YOUR ASSIGNMENT: Would you return the lines between the one holding "ATOM 178 N N" and the one holding "ATOM 217 C C", inclusive, and only those, exactly as they stand in the listing below?
[Start of section]
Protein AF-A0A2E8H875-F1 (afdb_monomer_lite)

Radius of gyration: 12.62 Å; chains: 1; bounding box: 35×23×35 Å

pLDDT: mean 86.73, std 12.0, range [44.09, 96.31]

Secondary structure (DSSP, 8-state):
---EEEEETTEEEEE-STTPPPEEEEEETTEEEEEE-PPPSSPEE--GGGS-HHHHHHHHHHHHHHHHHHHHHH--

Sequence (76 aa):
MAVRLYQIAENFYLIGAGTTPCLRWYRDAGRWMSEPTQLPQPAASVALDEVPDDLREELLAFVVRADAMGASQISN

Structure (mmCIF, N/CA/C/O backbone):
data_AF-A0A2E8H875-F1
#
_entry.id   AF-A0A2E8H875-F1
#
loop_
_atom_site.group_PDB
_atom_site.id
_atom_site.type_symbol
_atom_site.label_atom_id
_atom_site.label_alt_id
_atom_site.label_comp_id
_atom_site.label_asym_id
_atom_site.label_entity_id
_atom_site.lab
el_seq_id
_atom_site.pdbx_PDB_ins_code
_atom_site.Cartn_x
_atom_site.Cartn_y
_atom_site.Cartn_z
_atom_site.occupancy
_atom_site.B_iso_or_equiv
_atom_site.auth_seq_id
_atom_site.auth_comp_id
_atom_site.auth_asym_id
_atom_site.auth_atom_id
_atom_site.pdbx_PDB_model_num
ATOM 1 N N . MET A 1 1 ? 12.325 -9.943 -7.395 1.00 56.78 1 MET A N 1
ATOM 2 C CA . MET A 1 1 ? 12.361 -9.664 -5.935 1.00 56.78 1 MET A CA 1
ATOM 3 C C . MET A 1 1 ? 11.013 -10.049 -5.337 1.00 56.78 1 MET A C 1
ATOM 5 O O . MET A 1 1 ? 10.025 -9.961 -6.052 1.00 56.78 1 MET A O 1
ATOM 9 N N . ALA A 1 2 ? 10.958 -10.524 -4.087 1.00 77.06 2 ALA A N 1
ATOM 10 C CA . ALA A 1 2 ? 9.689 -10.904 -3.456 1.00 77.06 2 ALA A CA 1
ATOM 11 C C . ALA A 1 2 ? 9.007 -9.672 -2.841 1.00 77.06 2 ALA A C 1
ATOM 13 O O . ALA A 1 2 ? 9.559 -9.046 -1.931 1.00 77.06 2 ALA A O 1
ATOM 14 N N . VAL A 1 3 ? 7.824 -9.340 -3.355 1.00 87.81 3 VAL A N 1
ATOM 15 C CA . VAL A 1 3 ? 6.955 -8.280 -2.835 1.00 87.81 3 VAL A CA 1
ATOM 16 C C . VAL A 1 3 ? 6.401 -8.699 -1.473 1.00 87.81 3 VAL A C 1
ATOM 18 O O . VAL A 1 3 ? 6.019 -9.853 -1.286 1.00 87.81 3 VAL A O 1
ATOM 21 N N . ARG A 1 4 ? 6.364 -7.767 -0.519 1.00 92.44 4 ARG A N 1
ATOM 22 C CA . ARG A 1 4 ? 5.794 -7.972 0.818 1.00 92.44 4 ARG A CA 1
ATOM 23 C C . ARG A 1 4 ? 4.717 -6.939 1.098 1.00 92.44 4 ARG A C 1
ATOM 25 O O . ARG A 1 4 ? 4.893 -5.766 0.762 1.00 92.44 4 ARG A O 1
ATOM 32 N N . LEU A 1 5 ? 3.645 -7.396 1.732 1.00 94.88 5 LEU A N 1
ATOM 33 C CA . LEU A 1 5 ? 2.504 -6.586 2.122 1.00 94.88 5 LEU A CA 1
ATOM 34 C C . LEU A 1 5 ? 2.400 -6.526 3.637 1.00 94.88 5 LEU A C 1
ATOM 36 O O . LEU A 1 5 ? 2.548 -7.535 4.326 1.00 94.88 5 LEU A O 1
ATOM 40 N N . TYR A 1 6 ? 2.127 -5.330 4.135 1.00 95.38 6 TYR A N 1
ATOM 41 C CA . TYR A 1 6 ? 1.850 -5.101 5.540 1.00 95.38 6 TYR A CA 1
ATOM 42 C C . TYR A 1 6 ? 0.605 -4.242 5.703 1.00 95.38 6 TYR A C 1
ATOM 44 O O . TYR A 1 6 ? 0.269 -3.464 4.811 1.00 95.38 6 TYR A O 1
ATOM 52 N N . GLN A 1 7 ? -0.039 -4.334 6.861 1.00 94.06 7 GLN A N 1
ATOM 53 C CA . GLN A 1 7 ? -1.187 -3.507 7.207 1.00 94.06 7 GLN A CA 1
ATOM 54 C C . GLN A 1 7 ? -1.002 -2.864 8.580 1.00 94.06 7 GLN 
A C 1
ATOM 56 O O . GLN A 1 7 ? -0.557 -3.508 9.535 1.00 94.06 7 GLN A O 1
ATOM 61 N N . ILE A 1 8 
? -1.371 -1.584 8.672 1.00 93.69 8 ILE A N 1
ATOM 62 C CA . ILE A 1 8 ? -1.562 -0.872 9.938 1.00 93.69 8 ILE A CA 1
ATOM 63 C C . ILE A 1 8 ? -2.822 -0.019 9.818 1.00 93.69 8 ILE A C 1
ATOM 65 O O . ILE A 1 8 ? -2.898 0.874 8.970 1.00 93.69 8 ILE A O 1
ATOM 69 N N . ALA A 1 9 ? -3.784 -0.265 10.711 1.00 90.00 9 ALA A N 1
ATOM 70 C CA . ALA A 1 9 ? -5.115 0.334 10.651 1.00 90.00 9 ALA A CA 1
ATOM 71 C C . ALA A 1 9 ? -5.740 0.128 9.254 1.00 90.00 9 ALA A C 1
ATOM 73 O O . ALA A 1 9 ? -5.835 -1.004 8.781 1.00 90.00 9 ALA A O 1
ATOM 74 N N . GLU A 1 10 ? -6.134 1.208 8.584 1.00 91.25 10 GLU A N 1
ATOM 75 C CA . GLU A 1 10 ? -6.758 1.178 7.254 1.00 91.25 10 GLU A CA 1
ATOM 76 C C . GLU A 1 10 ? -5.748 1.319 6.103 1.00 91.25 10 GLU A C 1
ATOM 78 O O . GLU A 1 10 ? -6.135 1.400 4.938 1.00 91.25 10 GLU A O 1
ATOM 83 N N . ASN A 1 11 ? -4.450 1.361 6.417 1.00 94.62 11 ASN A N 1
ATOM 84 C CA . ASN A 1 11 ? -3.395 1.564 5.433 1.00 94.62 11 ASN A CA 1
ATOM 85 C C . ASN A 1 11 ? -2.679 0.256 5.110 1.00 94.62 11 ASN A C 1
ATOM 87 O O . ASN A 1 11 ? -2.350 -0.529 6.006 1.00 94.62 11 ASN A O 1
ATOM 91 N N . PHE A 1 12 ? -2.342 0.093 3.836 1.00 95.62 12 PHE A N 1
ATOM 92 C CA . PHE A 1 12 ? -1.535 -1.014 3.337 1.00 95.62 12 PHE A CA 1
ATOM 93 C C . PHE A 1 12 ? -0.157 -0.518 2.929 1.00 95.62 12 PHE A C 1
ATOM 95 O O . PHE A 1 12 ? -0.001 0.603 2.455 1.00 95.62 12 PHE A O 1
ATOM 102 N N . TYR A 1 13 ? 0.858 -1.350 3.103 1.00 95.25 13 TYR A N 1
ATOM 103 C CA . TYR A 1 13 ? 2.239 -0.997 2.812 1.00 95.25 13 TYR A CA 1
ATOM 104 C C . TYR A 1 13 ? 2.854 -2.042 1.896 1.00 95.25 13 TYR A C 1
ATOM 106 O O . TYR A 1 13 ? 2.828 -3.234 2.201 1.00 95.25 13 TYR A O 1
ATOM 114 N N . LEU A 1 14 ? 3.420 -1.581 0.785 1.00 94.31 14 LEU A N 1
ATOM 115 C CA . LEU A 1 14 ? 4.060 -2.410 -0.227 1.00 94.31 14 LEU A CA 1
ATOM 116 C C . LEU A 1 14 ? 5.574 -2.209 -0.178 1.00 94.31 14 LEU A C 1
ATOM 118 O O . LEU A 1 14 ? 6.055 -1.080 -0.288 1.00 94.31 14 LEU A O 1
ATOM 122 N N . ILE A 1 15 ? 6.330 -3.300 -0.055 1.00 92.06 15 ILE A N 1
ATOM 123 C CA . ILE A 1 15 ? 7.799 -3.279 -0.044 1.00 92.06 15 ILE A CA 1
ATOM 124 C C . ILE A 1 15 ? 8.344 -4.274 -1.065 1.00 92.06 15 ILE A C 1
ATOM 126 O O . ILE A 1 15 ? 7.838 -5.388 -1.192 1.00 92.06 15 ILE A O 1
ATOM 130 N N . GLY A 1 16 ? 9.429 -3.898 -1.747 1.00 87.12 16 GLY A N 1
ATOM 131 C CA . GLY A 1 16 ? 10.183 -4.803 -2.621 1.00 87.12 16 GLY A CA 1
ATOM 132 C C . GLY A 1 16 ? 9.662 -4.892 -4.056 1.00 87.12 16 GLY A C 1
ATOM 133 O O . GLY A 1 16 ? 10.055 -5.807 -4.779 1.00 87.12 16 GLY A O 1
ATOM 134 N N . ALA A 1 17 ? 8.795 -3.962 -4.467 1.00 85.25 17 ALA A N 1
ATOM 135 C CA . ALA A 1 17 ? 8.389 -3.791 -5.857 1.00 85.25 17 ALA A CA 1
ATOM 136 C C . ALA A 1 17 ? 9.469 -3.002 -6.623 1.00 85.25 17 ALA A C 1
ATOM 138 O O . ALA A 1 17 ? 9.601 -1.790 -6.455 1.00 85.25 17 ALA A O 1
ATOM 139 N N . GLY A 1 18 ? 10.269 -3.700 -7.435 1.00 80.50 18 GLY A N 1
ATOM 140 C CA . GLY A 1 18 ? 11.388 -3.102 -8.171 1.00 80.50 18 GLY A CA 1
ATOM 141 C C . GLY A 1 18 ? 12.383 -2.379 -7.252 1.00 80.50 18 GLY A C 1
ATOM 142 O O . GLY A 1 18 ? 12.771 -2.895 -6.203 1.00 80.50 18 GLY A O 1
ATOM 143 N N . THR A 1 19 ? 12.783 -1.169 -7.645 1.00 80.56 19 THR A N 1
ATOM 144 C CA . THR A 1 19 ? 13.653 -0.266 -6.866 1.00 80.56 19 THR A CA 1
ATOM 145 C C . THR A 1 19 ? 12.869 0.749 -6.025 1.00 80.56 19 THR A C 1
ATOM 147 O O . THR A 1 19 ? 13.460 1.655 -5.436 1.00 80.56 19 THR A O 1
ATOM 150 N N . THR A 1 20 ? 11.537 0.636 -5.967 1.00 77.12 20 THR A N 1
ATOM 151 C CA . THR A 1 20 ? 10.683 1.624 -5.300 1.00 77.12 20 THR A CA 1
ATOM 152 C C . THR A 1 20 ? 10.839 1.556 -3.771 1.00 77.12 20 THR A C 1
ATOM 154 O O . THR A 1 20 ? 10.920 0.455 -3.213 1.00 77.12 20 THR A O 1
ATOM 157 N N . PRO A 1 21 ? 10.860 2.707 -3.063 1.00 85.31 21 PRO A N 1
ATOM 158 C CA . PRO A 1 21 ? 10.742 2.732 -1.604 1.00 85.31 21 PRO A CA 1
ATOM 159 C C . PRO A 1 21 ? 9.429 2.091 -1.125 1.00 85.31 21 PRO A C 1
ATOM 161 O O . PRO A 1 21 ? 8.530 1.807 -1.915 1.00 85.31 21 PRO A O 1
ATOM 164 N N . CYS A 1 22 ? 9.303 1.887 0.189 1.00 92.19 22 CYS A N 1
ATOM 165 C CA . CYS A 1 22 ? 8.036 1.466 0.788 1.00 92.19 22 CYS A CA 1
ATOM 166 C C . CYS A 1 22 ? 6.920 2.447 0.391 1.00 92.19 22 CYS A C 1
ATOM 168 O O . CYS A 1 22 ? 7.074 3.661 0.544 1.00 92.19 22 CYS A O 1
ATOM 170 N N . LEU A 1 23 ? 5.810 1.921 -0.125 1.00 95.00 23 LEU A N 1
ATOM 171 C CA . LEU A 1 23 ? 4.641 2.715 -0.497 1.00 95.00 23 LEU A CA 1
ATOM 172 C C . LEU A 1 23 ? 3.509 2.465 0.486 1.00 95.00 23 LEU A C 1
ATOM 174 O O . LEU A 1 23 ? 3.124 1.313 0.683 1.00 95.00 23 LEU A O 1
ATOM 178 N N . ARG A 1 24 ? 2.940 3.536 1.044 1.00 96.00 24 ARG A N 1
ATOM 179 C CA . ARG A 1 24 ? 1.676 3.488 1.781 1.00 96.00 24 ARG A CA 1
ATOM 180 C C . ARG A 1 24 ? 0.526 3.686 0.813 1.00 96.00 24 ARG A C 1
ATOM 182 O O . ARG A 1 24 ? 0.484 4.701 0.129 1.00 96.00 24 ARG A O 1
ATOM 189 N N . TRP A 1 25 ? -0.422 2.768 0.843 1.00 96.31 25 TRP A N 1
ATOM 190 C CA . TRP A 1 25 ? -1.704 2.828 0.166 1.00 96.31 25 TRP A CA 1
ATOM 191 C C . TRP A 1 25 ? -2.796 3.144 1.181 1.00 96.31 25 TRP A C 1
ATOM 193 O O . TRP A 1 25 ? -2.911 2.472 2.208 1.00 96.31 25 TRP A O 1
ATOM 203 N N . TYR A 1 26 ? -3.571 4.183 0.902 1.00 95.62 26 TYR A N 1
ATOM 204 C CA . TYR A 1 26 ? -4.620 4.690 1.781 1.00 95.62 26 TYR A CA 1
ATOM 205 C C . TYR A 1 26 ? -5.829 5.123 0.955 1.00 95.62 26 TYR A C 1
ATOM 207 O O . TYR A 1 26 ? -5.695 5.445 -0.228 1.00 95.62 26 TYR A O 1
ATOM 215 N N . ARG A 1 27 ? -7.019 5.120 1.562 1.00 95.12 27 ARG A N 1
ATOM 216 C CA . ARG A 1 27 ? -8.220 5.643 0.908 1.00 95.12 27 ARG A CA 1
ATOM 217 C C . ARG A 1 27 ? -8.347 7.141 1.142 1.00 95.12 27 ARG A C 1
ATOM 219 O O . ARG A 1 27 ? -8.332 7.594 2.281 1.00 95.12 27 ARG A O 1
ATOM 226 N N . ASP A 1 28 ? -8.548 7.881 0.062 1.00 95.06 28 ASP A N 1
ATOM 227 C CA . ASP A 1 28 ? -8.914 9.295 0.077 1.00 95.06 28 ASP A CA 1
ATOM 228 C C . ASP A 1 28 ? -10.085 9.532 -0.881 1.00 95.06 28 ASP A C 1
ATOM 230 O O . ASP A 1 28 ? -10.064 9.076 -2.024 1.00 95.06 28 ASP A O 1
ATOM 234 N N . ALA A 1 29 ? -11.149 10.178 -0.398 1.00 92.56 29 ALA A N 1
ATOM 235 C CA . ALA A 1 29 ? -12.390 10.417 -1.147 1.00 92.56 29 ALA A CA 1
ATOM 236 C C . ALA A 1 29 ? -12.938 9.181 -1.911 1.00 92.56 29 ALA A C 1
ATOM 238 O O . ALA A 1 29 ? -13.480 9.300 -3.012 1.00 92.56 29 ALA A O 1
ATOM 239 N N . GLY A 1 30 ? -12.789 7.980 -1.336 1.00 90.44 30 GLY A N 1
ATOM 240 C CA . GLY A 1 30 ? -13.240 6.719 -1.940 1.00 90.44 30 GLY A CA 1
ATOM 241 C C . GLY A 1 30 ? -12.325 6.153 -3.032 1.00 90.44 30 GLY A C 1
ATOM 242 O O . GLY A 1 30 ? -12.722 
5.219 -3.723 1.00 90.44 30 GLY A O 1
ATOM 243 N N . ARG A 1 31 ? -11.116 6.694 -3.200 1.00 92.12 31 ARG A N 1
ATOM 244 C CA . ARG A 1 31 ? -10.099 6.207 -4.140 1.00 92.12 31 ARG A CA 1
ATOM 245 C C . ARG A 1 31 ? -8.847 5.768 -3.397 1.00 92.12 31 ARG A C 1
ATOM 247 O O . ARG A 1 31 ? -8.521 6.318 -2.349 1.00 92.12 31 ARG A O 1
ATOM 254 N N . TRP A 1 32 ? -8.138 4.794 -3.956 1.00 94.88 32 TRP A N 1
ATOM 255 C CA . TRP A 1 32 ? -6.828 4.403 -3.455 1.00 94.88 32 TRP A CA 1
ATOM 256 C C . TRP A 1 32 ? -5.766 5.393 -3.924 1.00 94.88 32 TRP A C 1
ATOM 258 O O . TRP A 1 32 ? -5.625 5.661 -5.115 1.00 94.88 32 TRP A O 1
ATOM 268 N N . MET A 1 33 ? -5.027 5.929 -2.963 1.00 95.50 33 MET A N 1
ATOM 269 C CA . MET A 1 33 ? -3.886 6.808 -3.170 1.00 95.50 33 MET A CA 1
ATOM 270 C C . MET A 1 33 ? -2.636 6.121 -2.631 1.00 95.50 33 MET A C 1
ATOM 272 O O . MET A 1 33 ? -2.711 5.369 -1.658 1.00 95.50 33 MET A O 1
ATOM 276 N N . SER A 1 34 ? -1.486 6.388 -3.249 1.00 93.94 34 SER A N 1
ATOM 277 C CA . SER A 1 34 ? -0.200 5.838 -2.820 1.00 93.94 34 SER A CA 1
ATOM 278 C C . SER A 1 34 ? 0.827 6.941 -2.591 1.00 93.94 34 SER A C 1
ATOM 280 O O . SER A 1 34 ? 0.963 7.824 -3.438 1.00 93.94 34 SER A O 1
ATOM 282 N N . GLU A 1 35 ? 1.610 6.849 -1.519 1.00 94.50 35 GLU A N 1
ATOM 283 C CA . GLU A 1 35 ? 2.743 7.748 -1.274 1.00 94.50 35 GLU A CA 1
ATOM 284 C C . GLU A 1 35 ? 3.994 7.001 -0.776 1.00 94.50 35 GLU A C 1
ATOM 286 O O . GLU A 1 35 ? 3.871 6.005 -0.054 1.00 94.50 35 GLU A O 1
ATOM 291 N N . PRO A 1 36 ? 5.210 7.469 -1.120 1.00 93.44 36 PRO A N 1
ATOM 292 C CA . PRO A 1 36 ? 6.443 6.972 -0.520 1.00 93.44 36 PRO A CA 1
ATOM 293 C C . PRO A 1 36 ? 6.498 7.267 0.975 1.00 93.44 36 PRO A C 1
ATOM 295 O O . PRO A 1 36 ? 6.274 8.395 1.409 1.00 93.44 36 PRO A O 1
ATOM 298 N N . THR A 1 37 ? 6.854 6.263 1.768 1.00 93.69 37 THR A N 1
[End of section]
REPLY TO THE EXERCISE:
ATOM 178 N N . ARG A 1 24 ? 2.940 3.536 1.044 1.00 96.00 24 ARG A N 1
ATOM 179 C CA . ARG A 1 24 ? 1.676 3.488 1.781 1.00 96.00 24 ARG A CA 1
ATOM 180 C C . ARG A 1 24 ? 0.526 3.686 0.813 1.00 96.00 24 ARG A C 1
ATOM 182 O O . ARG A 1 24 ? 0.484 4.701 0.129 1.00 96.00 24 ARG A O 1
ATOM 189 N N . TRP A 1 25 ? -0.422 2.768 0.843 1.00 96.31 25 TRP A N 1
ATOM 190 C CA . TRP A 1 25 ? -1.704 2.828 0.166 1.00 96.31 25 TRP A CA 1
ATOM 191 C C . TRP A 1 25 ? -2.796 3.144 1.181 1.00 96.31 25 TRP A C 1
ATOM 193 O O . TRP A 1 25 ? -2.911 2.472 2.208 1.00 96.31 25 TRP A O 1
ATOM 203 N N . TYR A 1 26 ? -3.571 4.183 0.902 1.00 95.62 26 TYR A N 1
ATOM 204 C CA . TYR A 1 26 ? -4.620 4.690 1.781 1.00 95.62 26 TYR A CA 1
ATOM 205 C C . TYR A 1 26 ? -5.829 5.123 0.955 1.00 95.62 26 TYR A C 1
ATOM 207 O O . TYR A 1 26 ? -5.695 5.445 -0.228 1.00 95.62 26 TYR A O 1
ATOM 215 N N . ARG A 1 27 ? -7.019 5.120 1.562 1.00 95.12 27 ARG A N 1
ATOM 216 C CA . ARG A 1 27 ? -8.220 5.643 0.908 1.00 95.12 27 ARG A CA 1
ATOM 217 C C . ARG A 1 27 ? -8.347 7.141 1.142 1.00 95.12 27 ARG A C 1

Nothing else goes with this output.